BEGIN Information provided

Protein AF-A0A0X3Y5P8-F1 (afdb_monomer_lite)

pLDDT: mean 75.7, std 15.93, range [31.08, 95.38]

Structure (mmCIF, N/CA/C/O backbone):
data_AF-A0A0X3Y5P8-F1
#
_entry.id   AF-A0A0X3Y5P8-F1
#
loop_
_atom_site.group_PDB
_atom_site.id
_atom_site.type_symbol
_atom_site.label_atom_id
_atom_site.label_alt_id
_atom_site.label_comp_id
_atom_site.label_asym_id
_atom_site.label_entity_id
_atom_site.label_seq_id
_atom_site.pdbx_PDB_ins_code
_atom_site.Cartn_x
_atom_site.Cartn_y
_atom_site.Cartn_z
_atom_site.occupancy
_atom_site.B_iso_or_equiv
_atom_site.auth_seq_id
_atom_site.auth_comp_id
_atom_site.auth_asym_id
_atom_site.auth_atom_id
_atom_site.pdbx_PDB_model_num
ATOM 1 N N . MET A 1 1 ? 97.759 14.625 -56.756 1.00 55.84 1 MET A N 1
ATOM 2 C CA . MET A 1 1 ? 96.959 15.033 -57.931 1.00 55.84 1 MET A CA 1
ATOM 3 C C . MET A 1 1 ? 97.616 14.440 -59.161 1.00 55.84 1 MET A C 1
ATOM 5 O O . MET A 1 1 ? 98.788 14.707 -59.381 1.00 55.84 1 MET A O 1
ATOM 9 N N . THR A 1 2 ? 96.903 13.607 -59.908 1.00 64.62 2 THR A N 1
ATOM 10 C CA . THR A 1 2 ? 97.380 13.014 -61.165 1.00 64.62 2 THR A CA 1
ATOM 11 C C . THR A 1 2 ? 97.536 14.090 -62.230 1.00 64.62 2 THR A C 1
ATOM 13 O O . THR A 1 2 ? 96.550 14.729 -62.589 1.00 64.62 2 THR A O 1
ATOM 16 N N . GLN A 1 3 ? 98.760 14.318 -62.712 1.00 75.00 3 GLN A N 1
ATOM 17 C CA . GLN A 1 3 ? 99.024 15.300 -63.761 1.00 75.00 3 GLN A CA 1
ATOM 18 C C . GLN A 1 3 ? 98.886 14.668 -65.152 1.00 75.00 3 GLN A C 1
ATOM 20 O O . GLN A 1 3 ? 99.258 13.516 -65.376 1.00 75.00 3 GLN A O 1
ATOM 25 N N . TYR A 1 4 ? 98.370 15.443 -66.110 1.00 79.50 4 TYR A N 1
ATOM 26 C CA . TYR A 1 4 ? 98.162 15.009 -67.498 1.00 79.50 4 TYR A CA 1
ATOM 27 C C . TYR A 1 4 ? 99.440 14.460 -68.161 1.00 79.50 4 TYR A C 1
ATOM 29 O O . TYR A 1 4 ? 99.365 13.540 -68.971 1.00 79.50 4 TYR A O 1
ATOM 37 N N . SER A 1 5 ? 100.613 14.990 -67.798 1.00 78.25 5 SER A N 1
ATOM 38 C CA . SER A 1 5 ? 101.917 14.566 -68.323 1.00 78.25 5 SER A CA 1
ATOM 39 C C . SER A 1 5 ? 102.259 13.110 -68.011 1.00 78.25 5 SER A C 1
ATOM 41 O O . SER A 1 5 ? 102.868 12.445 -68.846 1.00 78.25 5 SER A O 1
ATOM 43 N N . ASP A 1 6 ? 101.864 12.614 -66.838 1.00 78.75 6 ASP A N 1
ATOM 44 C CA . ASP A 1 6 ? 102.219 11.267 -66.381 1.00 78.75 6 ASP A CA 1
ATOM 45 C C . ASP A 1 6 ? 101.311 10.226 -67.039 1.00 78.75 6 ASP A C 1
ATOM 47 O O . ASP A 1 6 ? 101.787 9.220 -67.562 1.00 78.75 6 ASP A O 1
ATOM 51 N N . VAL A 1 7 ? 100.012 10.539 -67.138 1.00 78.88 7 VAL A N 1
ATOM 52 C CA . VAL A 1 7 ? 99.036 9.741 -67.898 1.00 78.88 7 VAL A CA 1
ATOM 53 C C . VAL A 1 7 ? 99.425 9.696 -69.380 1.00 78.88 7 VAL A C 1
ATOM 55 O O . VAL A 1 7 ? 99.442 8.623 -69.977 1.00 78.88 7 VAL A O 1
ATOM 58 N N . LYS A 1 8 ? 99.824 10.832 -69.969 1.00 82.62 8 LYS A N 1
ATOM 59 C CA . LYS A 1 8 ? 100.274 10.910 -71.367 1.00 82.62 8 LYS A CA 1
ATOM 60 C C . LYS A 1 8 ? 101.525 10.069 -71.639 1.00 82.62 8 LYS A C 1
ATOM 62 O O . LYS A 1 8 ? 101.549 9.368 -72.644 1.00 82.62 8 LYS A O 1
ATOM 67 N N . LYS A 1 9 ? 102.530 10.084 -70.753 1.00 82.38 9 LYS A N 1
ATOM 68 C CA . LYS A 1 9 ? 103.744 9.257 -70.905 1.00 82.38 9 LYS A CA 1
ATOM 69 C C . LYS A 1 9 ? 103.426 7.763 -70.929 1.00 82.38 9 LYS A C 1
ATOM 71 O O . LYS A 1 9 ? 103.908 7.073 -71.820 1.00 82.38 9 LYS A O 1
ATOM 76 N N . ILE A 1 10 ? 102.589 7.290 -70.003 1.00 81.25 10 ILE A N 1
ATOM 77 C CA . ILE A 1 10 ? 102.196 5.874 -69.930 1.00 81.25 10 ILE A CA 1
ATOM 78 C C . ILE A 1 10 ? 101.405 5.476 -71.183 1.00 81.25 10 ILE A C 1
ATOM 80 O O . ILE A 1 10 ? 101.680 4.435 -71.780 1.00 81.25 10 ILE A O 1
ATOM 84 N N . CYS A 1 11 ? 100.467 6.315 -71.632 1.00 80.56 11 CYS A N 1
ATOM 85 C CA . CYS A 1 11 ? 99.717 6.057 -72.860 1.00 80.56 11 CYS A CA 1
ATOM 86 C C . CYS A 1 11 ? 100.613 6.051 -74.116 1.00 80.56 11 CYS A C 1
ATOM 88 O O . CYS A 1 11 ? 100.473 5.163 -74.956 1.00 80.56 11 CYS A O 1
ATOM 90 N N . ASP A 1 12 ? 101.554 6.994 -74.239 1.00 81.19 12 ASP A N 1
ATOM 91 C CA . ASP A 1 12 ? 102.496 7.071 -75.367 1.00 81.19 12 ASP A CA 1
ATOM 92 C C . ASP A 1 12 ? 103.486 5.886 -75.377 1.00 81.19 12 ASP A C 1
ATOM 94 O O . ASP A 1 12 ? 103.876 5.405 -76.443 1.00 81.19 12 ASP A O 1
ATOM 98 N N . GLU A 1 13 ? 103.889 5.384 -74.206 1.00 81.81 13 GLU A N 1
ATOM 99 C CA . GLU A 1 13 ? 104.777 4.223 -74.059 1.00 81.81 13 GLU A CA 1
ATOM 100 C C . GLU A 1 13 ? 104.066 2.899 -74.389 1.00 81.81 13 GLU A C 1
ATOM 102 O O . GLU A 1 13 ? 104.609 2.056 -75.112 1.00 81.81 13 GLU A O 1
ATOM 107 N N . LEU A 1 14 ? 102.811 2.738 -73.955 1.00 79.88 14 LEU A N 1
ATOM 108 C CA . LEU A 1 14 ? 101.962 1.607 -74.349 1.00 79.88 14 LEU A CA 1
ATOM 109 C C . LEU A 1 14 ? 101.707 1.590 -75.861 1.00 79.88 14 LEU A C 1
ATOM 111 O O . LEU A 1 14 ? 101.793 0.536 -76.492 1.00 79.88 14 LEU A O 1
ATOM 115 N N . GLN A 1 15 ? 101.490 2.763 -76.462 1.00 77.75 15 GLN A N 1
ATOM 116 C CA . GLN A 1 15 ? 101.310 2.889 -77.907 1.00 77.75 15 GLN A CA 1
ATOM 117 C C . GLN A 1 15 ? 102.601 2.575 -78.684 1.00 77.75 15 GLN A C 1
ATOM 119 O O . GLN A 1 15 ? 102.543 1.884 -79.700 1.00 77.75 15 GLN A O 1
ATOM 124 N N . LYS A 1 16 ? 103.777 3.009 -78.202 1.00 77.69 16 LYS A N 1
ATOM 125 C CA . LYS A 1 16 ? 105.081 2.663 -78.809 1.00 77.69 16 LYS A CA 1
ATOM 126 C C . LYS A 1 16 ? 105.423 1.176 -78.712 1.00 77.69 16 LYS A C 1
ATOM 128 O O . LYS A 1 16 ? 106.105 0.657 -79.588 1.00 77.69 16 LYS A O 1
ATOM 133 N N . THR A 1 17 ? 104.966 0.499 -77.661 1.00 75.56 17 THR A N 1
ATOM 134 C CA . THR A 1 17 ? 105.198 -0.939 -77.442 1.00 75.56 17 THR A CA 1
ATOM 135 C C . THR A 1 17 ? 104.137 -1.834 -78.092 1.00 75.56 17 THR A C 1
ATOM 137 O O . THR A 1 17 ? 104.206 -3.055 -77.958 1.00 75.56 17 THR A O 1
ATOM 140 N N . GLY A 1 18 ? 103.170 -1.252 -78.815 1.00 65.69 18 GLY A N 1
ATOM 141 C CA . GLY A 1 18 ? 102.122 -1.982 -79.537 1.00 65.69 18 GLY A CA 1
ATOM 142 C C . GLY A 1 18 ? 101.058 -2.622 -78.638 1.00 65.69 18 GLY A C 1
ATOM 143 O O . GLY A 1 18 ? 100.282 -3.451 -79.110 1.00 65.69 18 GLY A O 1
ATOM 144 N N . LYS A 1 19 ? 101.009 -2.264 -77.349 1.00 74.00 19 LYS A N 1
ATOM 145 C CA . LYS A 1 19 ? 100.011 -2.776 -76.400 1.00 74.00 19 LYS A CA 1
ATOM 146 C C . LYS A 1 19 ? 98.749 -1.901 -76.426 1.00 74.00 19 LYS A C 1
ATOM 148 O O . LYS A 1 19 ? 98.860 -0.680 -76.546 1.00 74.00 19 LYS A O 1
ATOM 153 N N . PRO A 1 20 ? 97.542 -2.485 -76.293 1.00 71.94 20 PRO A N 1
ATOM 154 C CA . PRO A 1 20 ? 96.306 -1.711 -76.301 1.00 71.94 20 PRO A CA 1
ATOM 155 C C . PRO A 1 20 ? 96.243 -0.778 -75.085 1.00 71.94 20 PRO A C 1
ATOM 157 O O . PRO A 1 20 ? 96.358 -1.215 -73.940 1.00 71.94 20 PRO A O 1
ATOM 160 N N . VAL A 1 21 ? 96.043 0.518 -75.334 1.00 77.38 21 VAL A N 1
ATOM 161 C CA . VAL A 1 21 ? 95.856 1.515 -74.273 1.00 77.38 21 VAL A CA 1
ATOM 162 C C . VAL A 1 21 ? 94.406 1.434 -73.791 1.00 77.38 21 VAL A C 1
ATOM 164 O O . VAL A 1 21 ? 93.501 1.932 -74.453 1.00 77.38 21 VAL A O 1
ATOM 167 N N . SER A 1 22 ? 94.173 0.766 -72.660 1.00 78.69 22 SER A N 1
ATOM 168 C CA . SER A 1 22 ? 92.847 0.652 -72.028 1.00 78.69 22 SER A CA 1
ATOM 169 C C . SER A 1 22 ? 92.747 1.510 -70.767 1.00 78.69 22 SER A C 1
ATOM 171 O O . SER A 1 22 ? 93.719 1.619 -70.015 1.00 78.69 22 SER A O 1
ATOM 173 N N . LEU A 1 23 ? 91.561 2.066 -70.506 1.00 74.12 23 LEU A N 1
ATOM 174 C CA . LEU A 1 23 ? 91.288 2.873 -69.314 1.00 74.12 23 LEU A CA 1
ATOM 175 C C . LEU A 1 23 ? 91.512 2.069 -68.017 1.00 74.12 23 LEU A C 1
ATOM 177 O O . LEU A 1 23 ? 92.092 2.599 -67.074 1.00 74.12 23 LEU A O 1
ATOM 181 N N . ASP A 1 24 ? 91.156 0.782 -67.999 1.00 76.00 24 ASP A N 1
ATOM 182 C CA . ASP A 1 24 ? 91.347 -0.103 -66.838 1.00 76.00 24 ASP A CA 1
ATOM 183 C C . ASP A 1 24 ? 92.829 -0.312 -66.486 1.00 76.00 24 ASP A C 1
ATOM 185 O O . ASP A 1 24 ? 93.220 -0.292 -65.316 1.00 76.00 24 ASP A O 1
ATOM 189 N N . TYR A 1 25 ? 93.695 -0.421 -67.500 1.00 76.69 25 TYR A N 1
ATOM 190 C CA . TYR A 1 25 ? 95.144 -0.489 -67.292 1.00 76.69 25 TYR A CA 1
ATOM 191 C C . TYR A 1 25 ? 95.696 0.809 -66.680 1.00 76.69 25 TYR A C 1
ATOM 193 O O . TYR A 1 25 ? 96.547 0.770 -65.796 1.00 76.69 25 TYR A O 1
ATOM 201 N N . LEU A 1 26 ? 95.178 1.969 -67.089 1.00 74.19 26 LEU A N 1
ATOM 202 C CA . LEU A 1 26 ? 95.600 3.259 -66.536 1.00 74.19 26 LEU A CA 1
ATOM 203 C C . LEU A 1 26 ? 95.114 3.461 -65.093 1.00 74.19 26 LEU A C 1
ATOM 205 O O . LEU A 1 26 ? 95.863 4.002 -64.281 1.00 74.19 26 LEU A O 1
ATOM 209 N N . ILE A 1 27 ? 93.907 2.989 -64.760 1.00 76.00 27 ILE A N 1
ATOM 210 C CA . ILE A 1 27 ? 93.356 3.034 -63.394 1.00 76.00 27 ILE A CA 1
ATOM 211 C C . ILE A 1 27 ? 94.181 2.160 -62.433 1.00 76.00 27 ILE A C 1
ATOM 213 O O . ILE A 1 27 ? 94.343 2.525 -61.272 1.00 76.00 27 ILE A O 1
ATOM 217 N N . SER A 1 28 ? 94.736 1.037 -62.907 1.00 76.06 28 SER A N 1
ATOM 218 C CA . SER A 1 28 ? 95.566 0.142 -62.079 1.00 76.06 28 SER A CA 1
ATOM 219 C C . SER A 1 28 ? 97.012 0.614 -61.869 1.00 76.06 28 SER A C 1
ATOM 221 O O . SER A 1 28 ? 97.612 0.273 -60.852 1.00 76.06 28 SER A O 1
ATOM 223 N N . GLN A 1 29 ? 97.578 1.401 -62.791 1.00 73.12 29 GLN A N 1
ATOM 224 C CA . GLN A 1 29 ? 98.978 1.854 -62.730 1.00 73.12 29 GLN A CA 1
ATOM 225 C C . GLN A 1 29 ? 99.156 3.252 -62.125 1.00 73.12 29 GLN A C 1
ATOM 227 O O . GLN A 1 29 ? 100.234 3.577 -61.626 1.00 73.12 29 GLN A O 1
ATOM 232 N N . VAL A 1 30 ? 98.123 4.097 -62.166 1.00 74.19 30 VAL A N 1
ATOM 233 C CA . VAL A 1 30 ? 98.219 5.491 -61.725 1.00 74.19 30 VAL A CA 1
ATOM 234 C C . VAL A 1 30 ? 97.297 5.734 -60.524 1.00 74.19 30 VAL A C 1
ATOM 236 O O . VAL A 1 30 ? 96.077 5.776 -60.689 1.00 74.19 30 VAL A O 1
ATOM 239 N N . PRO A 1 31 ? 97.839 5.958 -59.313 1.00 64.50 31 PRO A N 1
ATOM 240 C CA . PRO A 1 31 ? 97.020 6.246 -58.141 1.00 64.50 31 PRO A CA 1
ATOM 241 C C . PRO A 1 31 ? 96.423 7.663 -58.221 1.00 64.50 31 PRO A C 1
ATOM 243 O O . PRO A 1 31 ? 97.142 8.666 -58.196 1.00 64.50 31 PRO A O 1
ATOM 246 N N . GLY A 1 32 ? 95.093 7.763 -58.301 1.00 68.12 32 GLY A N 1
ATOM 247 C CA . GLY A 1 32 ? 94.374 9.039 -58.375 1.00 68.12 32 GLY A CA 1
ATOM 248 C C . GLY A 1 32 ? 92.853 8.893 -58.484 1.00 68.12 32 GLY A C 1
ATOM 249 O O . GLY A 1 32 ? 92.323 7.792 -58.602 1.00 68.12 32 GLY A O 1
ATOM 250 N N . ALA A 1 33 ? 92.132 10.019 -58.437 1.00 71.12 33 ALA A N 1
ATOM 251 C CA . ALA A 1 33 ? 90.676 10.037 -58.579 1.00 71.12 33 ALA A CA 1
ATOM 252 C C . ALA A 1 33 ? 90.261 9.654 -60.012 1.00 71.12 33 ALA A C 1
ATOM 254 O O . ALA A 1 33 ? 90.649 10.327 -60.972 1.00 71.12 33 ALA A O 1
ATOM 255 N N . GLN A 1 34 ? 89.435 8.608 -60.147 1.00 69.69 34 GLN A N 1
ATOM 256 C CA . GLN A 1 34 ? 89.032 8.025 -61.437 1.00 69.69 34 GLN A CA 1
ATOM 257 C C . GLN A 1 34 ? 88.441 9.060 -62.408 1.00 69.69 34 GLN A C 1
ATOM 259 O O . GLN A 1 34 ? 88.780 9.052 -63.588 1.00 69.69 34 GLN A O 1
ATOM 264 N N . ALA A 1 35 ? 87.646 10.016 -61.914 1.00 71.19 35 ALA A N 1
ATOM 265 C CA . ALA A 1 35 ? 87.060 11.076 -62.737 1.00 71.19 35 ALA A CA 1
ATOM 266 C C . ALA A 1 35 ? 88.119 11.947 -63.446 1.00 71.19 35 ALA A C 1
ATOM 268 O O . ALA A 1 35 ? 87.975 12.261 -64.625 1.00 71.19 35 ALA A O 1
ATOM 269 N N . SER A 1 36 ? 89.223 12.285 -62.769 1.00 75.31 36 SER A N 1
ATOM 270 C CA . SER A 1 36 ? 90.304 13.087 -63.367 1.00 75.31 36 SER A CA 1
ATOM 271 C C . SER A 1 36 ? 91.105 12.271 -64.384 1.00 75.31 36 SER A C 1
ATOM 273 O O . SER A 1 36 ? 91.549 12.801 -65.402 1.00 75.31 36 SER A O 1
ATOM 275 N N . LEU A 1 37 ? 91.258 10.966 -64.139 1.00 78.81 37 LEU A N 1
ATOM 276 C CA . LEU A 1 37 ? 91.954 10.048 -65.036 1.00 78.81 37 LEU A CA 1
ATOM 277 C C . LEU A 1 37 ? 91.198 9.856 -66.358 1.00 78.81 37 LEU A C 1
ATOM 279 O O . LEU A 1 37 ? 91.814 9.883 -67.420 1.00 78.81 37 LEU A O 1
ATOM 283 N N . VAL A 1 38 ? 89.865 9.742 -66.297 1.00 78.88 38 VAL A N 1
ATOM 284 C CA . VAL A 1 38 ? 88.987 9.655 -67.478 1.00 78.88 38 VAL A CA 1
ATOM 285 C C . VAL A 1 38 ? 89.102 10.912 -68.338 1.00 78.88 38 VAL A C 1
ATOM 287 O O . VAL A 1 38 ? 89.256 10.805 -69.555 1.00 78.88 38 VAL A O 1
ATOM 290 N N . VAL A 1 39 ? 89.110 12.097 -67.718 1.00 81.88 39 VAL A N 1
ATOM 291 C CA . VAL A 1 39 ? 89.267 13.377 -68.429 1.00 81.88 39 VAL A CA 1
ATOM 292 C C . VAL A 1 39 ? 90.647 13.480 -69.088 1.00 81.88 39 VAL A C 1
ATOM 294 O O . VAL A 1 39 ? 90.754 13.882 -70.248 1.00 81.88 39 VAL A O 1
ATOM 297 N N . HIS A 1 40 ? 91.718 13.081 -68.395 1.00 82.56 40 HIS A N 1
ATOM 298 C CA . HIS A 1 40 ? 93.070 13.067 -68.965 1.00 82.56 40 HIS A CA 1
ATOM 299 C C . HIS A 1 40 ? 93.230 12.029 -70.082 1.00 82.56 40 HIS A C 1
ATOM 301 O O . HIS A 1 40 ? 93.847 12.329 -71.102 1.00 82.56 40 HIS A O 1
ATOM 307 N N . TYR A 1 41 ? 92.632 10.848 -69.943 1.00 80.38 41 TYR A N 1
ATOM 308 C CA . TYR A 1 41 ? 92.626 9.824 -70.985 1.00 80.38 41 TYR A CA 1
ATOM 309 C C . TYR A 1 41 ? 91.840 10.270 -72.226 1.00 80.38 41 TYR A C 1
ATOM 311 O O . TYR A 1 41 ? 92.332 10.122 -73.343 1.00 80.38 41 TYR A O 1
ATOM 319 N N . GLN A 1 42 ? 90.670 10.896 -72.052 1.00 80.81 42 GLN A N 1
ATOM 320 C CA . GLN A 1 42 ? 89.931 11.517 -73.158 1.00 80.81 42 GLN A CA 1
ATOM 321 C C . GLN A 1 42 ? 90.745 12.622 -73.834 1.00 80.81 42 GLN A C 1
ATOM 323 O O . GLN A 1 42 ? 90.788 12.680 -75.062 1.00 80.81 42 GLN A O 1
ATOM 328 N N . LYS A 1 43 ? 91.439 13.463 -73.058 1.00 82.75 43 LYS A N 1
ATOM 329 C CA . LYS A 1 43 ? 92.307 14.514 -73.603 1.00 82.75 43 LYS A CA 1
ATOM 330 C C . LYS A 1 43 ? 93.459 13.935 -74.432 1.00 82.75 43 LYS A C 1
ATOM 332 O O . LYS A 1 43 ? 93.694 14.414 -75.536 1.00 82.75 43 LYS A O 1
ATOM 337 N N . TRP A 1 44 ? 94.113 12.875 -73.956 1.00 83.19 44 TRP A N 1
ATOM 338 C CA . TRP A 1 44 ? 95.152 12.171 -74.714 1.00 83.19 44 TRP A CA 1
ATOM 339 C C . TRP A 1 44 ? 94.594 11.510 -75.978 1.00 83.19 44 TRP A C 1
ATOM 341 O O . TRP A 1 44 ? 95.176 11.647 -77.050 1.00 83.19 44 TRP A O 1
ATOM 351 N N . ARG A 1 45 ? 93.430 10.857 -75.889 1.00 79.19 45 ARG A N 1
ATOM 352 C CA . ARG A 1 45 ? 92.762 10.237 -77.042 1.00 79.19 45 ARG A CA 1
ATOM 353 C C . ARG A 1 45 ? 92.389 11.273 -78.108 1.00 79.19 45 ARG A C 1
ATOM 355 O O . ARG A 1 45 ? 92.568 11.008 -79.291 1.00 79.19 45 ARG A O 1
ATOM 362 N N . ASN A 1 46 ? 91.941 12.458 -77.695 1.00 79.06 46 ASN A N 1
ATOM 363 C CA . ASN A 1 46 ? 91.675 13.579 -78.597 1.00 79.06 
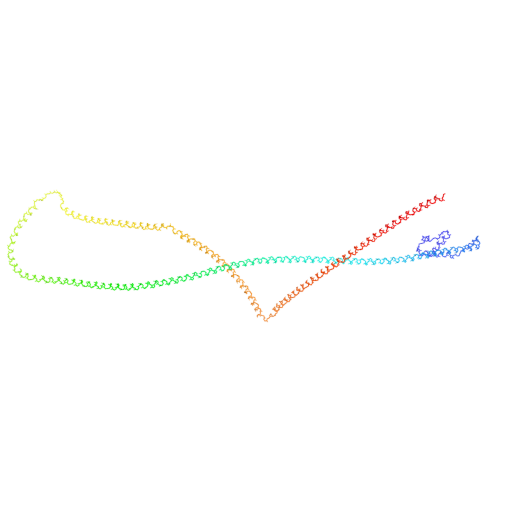46 ASN A CA 1
ATOM 364 C C . ASN A 1 46 ? 92.969 14.164 -79.191 1.00 79.06 46 ASN A C 1
ATOM 366 O O . ASN A 1 46 ? 92.990 14.512 -80.367 1.00 79.06 46 ASN A O 1
ATOM 370 N N . GLU A 1 47 ? 94.067 14.229 -78.427 1.00 79.50 47 GLU A N 1
ATOM 371 C CA . GLU A 1 47 ? 95.389 14.607 -78.959 1.00 79.50 47 GLU A CA 1
ATOM 372 C C . GLU A 1 47 ? 95.934 13.580 -79.965 1.00 79.50 47 GLU A C 1
ATOM 374 O O . GLU A 1 47 ? 96.576 13.974 -80.935 1.00 79.50 47 GLU A O 1
ATOM 379 N N . GLN A 1 48 ? 95.652 12.287 -79.780 1.00 70.25 48 GLN A N 1
ATOM 380 C CA . GLN A 1 48 ? 95.985 11.238 -80.749 1.00 70.25 48 GLN A CA 1
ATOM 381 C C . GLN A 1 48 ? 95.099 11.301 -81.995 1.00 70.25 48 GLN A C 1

END Information provided

> The problem
The range runs from the line above containing "ATOM 140 N N" to the line containing "ATOM 171 O O", inclusive. Restate those lines word for word and no others.

> Expected answer
ATOM 140 N N . GLY A 1 18 ? 103.170 -1.252 -78.815 1.00 65.69 18 GLY A N 1
ATOM 141 C CA . GLY A 1 18 ? 102.122 -1.982 -79.537 1.00 65.69 18 GLY A CA 1
ATOM 142 C C . GLY A 1 18 ? 101.058 -2.622 -78.638 1.00 65.69 18 GLY A C 1
ATOM 143 O O . GLY A 1 18 ? 100.282 -3.451 -79.110 1.00 65.69 18 GLY A O 1
ATOM 144 N N . LYS A 1 19 ? 101.009 -2.264 -77.349 1.00 74.00 19 LYS A N 1
ATOM 145 C CA . LYS A 1 19 ? 100.011 -2.776 -76.400 1.00 74.00 19 LYS A CA 1
ATOM 146 C C . LYS A 1 19 ? 98.749 -1.901 -76.426 1.00 74.00 19 LYS A C 1
ATOM 148 O O . LYS A 1 19 ? 98.860 -0.680 -76.546 1.00 74.00 19 LYS A O 1
ATOM 153 N N . PRO A 1 20 ? 97.542 -2.485 -76.293 1.00 71.94 20 PRO A N 1
ATOM 154 C CA . PRO A 1 20 ? 96.306 -1.711 -76.301 1.00 71.94 20 PRO A CA 1
ATOM 155 C C . PRO A 1 20 ? 96.243 -0.778 -75.085 1.00 71.94 20 PRO A C 1
ATOM 157 O O . PRO A 1 20 ? 96.358 -1.215 -73.940 1.00 71.94 20 PRO A O 1
ATOM 160 N N . VAL A 1 21 ? 96.043 0.518 -75.334 1.00 77.38 21 VAL A N 1
ATOM 161 C CA . VAL A 1 21 ? 95.856 1.515 -74.273 1.00 77.38 21 VAL A CA 1
ATOM 162 C C . VAL A 1 21 ? 94.406 1.434 -73.791 1.00 77.38 21 VAL A C 1
ATOM 164 O O . VAL A 1 21 ? 93.501 1.932 -74.453 1.00 77.38 21 VAL A O 1
ATOM 167 N N . SER A 1 22 ? 94.173 0.766 -72.660 1.00 78.69 22 SER A N 1
ATOM 168 C CA . SER A 1 22 ? 92.847 0.652 -72.028 1.00 78.69 22 SER A CA 1
ATOM 169 C C . SER A 1 22 ? 92.747 1.510 -70.767 1.00 78.69 22 SER A C 1
ATOM 171 O O . SER A 1 22 ? 93.719 1.619 -70.015 1.00 78.69 22 SER A O 1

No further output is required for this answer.